PROVIDED MATERIAL:

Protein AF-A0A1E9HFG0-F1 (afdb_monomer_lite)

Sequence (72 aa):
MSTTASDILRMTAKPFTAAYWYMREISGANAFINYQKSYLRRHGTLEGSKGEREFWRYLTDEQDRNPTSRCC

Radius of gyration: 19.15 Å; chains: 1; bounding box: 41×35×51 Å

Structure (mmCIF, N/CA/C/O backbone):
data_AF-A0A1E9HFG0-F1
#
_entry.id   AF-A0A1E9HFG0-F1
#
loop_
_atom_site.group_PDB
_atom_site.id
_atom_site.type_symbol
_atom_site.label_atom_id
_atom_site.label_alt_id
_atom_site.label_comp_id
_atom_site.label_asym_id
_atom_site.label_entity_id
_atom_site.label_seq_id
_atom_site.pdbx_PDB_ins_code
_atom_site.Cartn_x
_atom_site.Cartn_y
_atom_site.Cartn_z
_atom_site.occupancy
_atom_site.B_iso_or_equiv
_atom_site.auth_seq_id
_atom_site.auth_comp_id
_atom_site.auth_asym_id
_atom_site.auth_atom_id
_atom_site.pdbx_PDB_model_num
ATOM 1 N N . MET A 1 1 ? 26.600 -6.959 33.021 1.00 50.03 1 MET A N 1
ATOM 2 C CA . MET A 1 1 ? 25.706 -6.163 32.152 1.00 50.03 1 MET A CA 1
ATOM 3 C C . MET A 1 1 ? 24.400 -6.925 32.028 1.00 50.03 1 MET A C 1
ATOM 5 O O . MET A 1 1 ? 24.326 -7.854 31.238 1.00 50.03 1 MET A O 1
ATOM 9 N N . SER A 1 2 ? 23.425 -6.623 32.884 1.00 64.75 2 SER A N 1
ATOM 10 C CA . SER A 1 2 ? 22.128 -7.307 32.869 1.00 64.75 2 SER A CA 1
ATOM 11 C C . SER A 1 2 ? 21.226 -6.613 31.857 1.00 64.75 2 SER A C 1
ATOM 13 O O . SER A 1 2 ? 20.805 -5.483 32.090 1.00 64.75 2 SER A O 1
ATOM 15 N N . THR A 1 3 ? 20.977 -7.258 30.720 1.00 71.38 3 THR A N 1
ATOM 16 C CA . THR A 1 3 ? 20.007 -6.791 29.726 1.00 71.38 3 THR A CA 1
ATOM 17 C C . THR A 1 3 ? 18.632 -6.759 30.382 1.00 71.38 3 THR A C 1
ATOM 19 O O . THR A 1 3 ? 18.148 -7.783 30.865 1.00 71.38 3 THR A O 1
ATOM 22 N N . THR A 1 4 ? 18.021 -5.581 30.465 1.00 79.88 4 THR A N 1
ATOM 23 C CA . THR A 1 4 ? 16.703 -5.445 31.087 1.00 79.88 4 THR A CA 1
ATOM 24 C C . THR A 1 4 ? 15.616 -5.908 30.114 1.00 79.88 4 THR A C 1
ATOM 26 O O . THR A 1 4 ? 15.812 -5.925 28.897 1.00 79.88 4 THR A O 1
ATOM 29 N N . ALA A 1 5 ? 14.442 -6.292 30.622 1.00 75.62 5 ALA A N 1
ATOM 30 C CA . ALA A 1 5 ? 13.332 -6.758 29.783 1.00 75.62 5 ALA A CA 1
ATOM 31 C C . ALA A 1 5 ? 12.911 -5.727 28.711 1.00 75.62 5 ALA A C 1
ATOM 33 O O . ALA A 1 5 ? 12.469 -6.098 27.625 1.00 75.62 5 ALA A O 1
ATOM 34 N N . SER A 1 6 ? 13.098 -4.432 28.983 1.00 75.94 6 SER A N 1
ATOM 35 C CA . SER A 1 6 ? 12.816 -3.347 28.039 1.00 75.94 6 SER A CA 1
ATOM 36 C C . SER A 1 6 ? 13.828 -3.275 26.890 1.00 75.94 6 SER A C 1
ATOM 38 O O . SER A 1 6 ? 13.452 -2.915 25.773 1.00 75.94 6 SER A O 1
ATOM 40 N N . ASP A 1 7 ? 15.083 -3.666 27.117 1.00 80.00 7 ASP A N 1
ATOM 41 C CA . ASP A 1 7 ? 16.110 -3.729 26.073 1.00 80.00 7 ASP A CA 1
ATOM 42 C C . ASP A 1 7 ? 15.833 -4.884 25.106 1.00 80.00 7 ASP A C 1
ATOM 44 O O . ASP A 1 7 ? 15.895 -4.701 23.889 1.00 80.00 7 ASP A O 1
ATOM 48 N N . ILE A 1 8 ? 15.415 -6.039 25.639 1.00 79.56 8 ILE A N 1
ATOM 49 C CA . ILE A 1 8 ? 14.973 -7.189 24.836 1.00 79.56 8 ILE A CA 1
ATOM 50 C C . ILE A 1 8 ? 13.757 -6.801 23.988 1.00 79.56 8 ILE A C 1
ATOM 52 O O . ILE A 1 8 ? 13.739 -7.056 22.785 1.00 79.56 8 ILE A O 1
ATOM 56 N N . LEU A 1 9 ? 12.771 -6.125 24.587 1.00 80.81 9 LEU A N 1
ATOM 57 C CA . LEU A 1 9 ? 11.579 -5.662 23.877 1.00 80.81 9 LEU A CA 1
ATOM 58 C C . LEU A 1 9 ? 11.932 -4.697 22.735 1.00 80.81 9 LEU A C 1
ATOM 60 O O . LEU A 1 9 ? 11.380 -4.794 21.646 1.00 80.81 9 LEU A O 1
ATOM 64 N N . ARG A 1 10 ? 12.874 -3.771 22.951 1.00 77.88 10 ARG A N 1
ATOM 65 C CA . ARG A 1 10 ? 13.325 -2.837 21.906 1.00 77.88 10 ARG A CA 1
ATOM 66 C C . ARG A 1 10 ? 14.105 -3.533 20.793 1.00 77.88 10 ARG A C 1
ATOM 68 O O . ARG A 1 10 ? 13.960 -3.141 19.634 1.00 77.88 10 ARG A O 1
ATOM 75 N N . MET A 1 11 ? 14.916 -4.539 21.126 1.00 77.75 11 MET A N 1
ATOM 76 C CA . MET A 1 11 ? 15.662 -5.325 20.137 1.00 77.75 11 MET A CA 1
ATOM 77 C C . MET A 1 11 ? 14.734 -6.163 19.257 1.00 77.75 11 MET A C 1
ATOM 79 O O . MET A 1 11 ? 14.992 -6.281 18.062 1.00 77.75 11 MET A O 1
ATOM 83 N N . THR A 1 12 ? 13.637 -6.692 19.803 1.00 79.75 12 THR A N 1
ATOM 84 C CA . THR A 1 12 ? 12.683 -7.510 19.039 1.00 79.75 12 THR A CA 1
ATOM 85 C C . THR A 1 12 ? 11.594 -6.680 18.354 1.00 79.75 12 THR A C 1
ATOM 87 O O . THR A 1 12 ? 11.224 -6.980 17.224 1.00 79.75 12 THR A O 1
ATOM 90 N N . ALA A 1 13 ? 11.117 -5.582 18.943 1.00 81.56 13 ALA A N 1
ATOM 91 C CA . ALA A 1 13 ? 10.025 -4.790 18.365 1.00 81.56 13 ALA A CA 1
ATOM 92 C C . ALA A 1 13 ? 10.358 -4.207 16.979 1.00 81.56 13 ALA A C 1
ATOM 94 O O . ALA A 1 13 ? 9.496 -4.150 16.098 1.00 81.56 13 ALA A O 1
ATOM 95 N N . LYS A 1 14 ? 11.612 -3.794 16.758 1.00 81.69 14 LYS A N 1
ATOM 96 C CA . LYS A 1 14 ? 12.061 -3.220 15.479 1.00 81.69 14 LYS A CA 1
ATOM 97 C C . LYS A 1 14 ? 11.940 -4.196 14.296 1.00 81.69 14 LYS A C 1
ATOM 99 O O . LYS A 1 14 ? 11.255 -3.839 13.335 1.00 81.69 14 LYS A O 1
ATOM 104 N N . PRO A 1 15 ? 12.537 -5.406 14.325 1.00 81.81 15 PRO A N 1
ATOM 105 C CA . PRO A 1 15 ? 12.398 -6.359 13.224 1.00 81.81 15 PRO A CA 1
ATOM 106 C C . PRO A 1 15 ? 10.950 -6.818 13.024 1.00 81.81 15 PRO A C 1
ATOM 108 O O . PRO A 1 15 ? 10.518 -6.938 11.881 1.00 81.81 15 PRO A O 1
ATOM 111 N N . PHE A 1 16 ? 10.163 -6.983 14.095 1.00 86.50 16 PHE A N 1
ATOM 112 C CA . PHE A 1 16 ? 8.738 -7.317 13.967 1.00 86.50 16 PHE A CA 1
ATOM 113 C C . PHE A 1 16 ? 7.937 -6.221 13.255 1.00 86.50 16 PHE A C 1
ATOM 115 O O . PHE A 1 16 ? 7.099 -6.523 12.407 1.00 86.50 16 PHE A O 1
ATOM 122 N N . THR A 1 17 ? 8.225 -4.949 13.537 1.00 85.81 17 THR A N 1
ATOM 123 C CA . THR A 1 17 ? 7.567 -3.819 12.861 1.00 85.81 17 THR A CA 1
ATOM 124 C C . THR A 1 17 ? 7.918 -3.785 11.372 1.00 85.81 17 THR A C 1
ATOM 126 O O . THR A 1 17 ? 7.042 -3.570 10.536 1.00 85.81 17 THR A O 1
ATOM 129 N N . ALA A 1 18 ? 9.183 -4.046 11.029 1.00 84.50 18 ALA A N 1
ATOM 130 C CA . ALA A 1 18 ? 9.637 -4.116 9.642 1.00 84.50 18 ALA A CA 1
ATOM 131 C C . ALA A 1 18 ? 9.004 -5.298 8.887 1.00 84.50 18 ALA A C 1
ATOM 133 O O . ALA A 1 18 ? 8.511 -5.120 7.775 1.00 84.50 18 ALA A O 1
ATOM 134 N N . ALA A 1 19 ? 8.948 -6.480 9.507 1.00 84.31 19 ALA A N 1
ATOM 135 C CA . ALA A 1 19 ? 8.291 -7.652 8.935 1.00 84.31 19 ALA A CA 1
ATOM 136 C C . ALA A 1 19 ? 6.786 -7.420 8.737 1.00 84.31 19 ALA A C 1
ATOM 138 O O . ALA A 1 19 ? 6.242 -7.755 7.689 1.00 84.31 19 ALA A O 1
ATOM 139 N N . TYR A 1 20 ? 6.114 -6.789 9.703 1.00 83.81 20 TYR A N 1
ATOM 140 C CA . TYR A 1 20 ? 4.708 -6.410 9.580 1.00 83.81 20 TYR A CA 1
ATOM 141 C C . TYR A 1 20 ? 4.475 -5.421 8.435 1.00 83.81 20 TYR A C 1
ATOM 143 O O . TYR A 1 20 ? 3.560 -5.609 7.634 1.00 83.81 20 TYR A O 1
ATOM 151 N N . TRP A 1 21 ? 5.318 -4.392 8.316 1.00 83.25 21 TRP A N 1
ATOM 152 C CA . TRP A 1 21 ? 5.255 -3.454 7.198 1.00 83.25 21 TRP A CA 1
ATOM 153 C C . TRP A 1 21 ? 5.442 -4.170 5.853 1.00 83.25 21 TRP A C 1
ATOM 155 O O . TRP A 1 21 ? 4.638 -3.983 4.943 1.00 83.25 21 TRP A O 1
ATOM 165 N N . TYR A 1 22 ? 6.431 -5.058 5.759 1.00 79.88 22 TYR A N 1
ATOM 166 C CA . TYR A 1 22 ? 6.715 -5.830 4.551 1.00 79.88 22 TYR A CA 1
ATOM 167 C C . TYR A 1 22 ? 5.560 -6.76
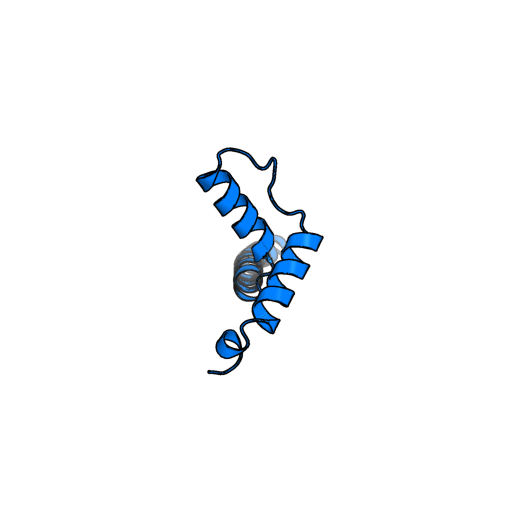6 4.164 1.00 79.88 22 TYR A C 1
ATOM 169 O O . TYR A 1 22 ? 5.128 -6.778 3.013 1.00 79.88 22 TYR A O 1
ATOM 177 N N . MET A 1 23 ? 4.986 -7.488 5.131 1.00 78.62 23 MET A N 1
ATOM 178 C CA . MET A 1 23 ? 3.806 -8.330 4.902 1.00 78.62 23 MET A CA 1
ATOM 179 C C . MET A 1 23 ? 2.594 -7.512 4.445 1.00 78.62 23 MET A C 1
ATOM 181 O O . MET A 1 23 ? 1.813 -7.977 3.616 1.00 78.62 23 MET A O 1
ATOM 185 N N . ARG A 1 24 ? 2.426 -6.282 4.944 1.00 76.56 24 ARG A N 1
ATOM 186 C CA . ARG A 1 24 ? 1.352 -5.380 4.501 1.00 76.56 24 ARG A CA 1
ATOM 187 C C . ARG A 1 24 ? 1.534 -4.870 3.076 1.00 76.56 24 ARG A C 1
ATOM 189 O O . ARG A 1 24 ? 0.537 -4.702 2.377 1.00 76.56 24 ARG A O 1
ATOM 196 N N . GLU A 1 25 ? 2.770 -4.631 2.651 1.00 78.00 25 GLU A N 1
ATOM 197 C CA . GLU A 1 25 ? 3.058 -4.301 1.252 1.00 78.00 25 GLU A CA 1
ATOM 198 C C . GLU A 1 25 ? 2.786 -5.509 0.342 1.00 78.00 25 GLU A C 1
ATOM 200 O O . GLU A 1 25 ? 2.082 -5.366 -0.654 1.00 78.00 25 GLU A O 1
ATOM 205 N N . ILE A 1 26 ? 3.245 -6.711 0.717 1.00 74.88 26 ILE A N 1
ATOM 206 C CA . ILE A 1 26 ? 3.052 -7.936 -0.085 1.00 74.88 26 ILE A CA 1
ATOM 207 C C . ILE A 1 26 ? 1.584 -8.352 -0.182 1.00 74.88 26 ILE A C 1
ATOM 209 O O . ILE A 1 26 ? 1.115 -8.707 -1.259 1.00 74.88 26 ILE A O 1
ATOM 213 N N . SER A 1 27 ? 0.846 -8.319 0.928 1.00 71.94 27 SER A N 1
ATOM 214 C CA . SER A 1 27 ? -0.569 -8.725 0.958 1.00 71.94 27 SER A CA 1
ATOM 215 C C . SER A 1 27 ? -1.488 -7.782 0.180 1.00 71.94 27 SER A C 1
ATOM 217 O O . SER A 1 27 ? -2.674 -8.065 0.035 1.00 71.94 27 SER A O 1
ATOM 219 N N . GLY A 1 28 ? -0.980 -6.635 -0.282 1.00 72.44 28 GLY A N 1
ATOM 220 C CA . GLY A 1 28 ? -1.808 -5.605 -0.891 1.00 72.44 28 GLY A CA 1
ATOM 221 C C . GLY A 1 28 ? -2.695 -4.877 0.121 1.00 72.44 28 GLY A C 1
ATOM 222 O O . GLY A 1 28 ? -3.538 -4.084 -0.287 1.00 72.44 28 GLY A O 1
ATOM 223 N N . ALA A 1 29 ? -2.490 -5.053 1.433 1.00 76.88 29 ALA A N 1
ATOM 224 C CA . ALA A 1 29 ? -3.237 -4.329 2.467 1.00 76.88 29 ALA A CA 1
ATOM 225 C C . ALA A 1 29 ? -3.090 -2.800 2.337 1.00 76.88 29 ALA A C 1
ATOM 227 O O . ALA A 1 29 ? -3.963 -2.042 2.754 1.00 76.88 29 ALA A O 1
ATOM 228 N N . ASN A 1 30 ? -1.997 -2.335 1.722 1.00 82.75 30 ASN A N 1
ATOM 229 C CA . ASN A 1 30 ? -1.760 -0.921 1.433 1.00 82.75 30 ASN A CA 1
ATOM 230 C C . ASN A 1 30 ? -2.203 -0.489 0.021 1.00 82.75 30 ASN A C 1
ATOM 232 O O . ASN A 1 30 ? -1.976 0.663 -0.352 1.00 82.75 30 ASN A O 1
ATOM 236 N N . ALA A 1 31 ? -2.857 -1.353 -0.764 1.00 86.31 31 ALA A N 1
ATOM 237 C CA . ALA A 1 31 ? -3.251 -1.060 -2.145 1.00 86.31 31 ALA A CA 1
ATOM 238 C C . ALA A 1 31 ? -4.136 0.190 -2.249 1.00 86.31 31 ALA A C 1
ATOM 240 O O . ALA A 1 31 ? -3.874 1.058 -3.082 1.00 86.31 31 ALA A O 1
ATOM 241 N N . PHE A 1 32 ? -5.118 0.342 -1.354 1.00 88.12 32 PHE A N 1
ATOM 242 C CA . PHE A 1 32 ? -5.984 1.522 -1.327 1.00 88.12 32 PHE A CA 1
ATOM 243 C C . PHE A 1 32 ? -5.217 2.813 -0.986 1.00 88.12 32 PHE A C 1
ATOM 245 O O . PHE A 1 32 ? -5.398 3.849 -1.630 1.00 88.12 32 PHE A O 1
ATOM 252 N N . ILE A 1 33 ? -4.302 2.756 -0.015 1.00 89.56 33 ILE A N 1
ATOM 253 C CA . ILE A 1 33 ? -3.454 3.898 0.364 1.00 89.56 33 ILE A CA 1
ATOM 254 C C . ILE A 1 33 ? -2.542 4.288 -0.806 1.00 89.56 33 ILE A C 1
ATOM 256 O O . ILE A 1 33 ? -2.394 5.468 -1.127 1.00 89.56 33 ILE A O 1
ATOM 260 N N . ASN A 1 34 ? -1.945 3.300 -1.471 1.00 88.50 34 ASN A N 1
ATOM 261 C CA . ASN A 1 34 ? -1.083 3.512 -2.629 1.00 88.50 34 ASN A CA 1
ATOM 262 C C . ASN A 1 34 ? -1.873 4.071 -3.824 1.00 88.50 34 ASN A C 1
ATOM 264 O O . ASN A 1 34 ? -1.373 4.966 -4.514 1.00 88.50 34 ASN A O 1
ATOM 268 N N . TYR A 1 35 ? -3.123 3.635 -4.018 1.00 90.88 35 TYR A N 1
ATOM 269 C CA . TYR A 1 35 ? -4.054 4.217 -4.985 1.00 90.88 35 TYR A CA 1
ATOM 270 C C . TYR A 1 35 ? -4.304 5.698 -4.697 1.00 90.88 35 TYR A C 1
ATOM 272 O O . TYR A 1 35 ? -4.076 6.516 -5.585 1.00 90.88 35 TYR A O 1
ATOM 280 N N . GLN A 1 36 ? -4.673 6.065 -3.466 1.00 92.38 36 GLN A N 1
ATOM 281 C CA . GLN A 1 36 ? -4.912 7.465 -3.101 1.00 92.38 36 GLN A CA 1
ATOM 282 C C . GLN A 1 36 ? -3.657 8.326 -3.266 1.00 92.38 36 GLN A C 1
ATOM 284 O O . GLN A 1 36 ? -3.726 9.407 -3.842 1.00 92.38 36 GLN A O 1
ATOM 289 N N . LYS A 1 37 ? -2.482 7.833 -2.856 1.00 91.81 37 LYS A N 1
ATOM 290 C CA . LYS A 1 37 ? -1.201 8.530 -3.078 1.00 91.81 37 LYS A CA 1
ATOM 291 C C . LYS A 1 37 ? -0.900 8.729 -4.563 1.00 91.81 37 LYS A C 1
ATOM 293 O O . LYS A 1 37 ? -0.368 9.762 -4.959 1.00 91.81 37 LYS A O 1
ATOM 298 N N . SER A 1 38 ? -1.179 7.729 -5.398 1.00 90.69 38 SER A N 1
ATOM 299 C CA . SER A 1 38 ? -1.016 7.828 -6.853 1.00 90.69 38 SER A CA 1
ATOM 300 C C . SER A 1 38 ? -2.024 8.808 -7.459 1.00 90.69 38 SER A C 1
ATOM 302 O O . SER A 1 38 ? -1.652 9.622 -8.299 1.00 90.69 38 SER A O 1
ATOM 304 N N . TYR A 1 39 ? -3.274 8.774 -6.994 1.00 92.06 39 TYR A N 1
ATOM 305 C CA . TYR A 1 39 ? -4.340 9.669 -7.429 1.00 92.06 39 TYR A CA 1
ATOM 306 C C . TYR A 1 39 ? -4.024 11.122 -7.069 1.00 92.06 39 TYR A C 1
ATOM 308 O O . TYR A 1 39 ? -4.022 11.975 -7.950 1.00 92.06 39 TYR A O 1
ATOM 316 N N . LEU A 1 40 ? -3.638 11.387 -5.820 1.00 92.56 40 LEU A N 1
ATOM 317 C CA . LEU A 1 40 ? -3.242 12.712 -5.351 1.00 92.56 40 LEU A CA 1
ATOM 318 C C . LEU A 1 40 ? -2.043 13.257 -6.137 1.00 92.56 40 LEU A C 1
ATOM 320 O O . LEU A 1 40 ? -2.047 14.416 -6.530 1.00 92.56 40 LEU A O 1
ATOM 324 N N . ARG A 1 41 ? -1.040 12.417 -6.435 1.00 92.44 41 ARG A N 1
ATOM 325 C CA . ARG A 1 41 ? 0.099 12.819 -7.280 1.00 92.44 41 ARG A CA 1
ATOM 326 C C . ARG A 1 41 ? -0.305 13.178 -8.712 1.00 92.44 41 ARG A C 1
ATOM 328 O O . ARG A 1 41 ? 0.349 14.018 -9.314 1.00 92.44 41 ARG A O 1
ATOM 335 N N . ARG A 1 42 ? -1.341 12.538 -9.264 1.00 91.75 42 ARG A N 1
ATOM 336 C CA . ARG A 1 42 ? -1.804 12.762 -10.645 1.00 91.75 42 ARG A CA 1
ATOM 337 C C . ARG A 1 42 ? -2.798 13.911 -10.780 1.00 91.75 42 ARG A C 1
ATOM 339 O O . ARG A 1 42 ? -2.774 14.601 -11.789 1.00 91.75 42 ARG A O 1
ATOM 346 N N . HIS A 1 43 ? -3.667 14.093 -9.792 1.00 89.94 43 HIS A N 1
ATOM 347 C CA . HIS A 1 43 ? -4.798 15.018 -9.874 1.00 89.94 43 HIS A CA 1
ATOM 348 C C . HIS A 1 43 ? -4.688 16.204 -8.908 1.00 89.94 43 HIS A C 1
ATOM 350 O O . HIS A 1 43 ? -5.478 17.133 -9.010 1.00 89.94 43 HIS A O 1
ATOM 356 N N . GLY A 1 44 ? -3.746 16.195 -7.959 1.00 89.94 44 GLY A N 1
ATOM 357 C CA . GLY A
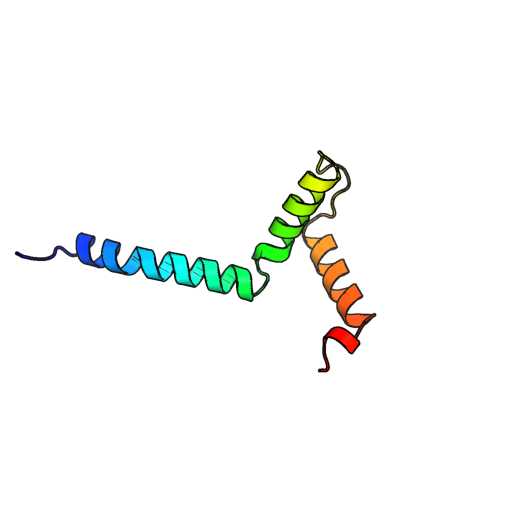 1 44 ? -3.573 17.257 -6.958 1.00 89.94 44 GLY A CA 1
ATOM 358 C C . GLY A 1 44 ? -4.671 17.323 -5.887 1.00 89.94 44 GLY A C 1
ATOM 359 O O . GLY A 1 44 ? -4.510 18.021 -4.893 1.00 89.94 44 GLY A O 1
ATOM 360 N N . THR A 1 45 ? -5.758 16.566 -6.050 1.00 90.25 45 THR A N 1
ATOM 361 C CA . THR A 1 45 ? -6.897 16.472 -5.129 1.00 90.25 45 THR A CA 1
ATOM 362 C C . THR A 1 45 ? -7.354 15.017 -4.986 1.00 90.25 45 THR A C 1
ATOM 364 O O . THR A 1 45 ? -7.027 14.169 -5.819 1.00 90.25 45 THR A O 1
ATOM 367 N N . LEU A 1 46 ? -8.095 14.721 -3.915 1.00 87.25 46 LEU A N 1
ATOM 368 C CA . LEU A 1 46 ? -8.807 13.453 -3.712 1.00 87.25 46 LEU A CA 1
ATOM 369 C C . LEU A 1 46 ? -10.306 13.554 -4.040 1.00 87.25 46 LEU A C 1
ATOM 371 O O . LEU A 1 46 ? -10.999 12.536 -3.998 1.00 87.25 46 LEU A O 1
ATOM 375 N N . GLU A 1 47 ? -10.806 14.743 -4.391 1.00 83.69 47 GLU A N 1
ATOM 376 C CA . GLU A 1 47 ? -12.181 14.944 -4.855 1.00 83.69 47 GLU A CA 1
ATOM 377 C C . GLU A 1 47 ? -12.385 14.171 -6.169 1.00 83.69 47 GLU A C 1
ATOM 379 O O . GLU A 1 47 ? -11.790 14.483 -7.200 1.00 83.69 47 GLU A O 1
ATOM 384 N N . GLY A 1 48 ? -13.155 13.082 -6.115 1.00 85.75 48 GLY A N 1
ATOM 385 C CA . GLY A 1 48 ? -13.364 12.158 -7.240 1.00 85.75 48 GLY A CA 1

TASK REQUIREMENTS:
Within the listing above, give again exactly every line from the line with "ATOM 206 C CA" through the line with "ATOM 229 C CA", both included, and no other line.

OUTPUT FOR THIS EXERCISE:
ATOM 206 C CA . ILE A 1 26 ? 3.052 -7.936 -0.085 1.00 74.88 26 ILE A CA 1
ATOM 207 C C . ILE A 1 26 ? 1.584 -8.352 -0.182 1.00 74.88 26 ILE A C 1
ATOM 209 O O . ILE A 1 26 ? 1.115 -8.707 -1.259 1.00 74.88 26 ILE A O 1
ATOM 213 N N . SER A 1 27 ? 0.846 -8.319 0.928 1.00 71.94 27 SER A N 1
ATOM 214 C CA . SER A 1 27 ? -0.569 -8.725 0.958 1.00 71.94 27 SER A CA 1
ATOM 215 C C . SER A 1 27 ? -1.488 -7.782 0.180 1.00 71.94 27 SER A C 1
ATOM 217 O O . SER A 1 27 ? -2.674 -8.065 0.035 1.00 71.94 27 SER A O 1
ATOM 219 N N . GLY A 1 28 ? -0.980 -6.635 -0.282 1.00 72.44 28 GLY A N 1
ATOM 220 C CA . GLY A 1 28 ? -1.808 -5.605 -0.891 1.00 72.44 28 GLY A CA 1
ATOM 221 C C . GLY A 1 28 ? -2.695 -4.877 0.121 1.00 72.44 28 GLY A C 1
ATOM 222 O O . GLY A 1 28 ? -3.538 -4.084 -0.287 1.00 72.44 28 GLY A O 1
ATOM 223 N N . ALA A 1 29 ? -2.490 -5.053 1.433 1.00 76.88 29 ALA A N 1
ATOM 224 C CA . ALA A 1 29 ? -3.237 -4.329 2.467 1.00 76.88 29 ALA A CA 1
ATOM 225 C C . ALA A 1 29 ? -3.090 -2.800 2.337 1.00 76.88 29 ALA A C 1
ATOM 227 O O . ALA A 1 29 ? -3.963 -2.042 2.754 1.00 76.88 29 ALA A O 1
ATOM 228 N N . ASN A 1 30 ? -1.997 -2.335 1.722 1.00 82.75 30 ASN A N 1
ATOM 229 C CA . ASN A 1 30 ? -1.760 -0.921 1.433 1.00 82.75 30 ASN A CA 1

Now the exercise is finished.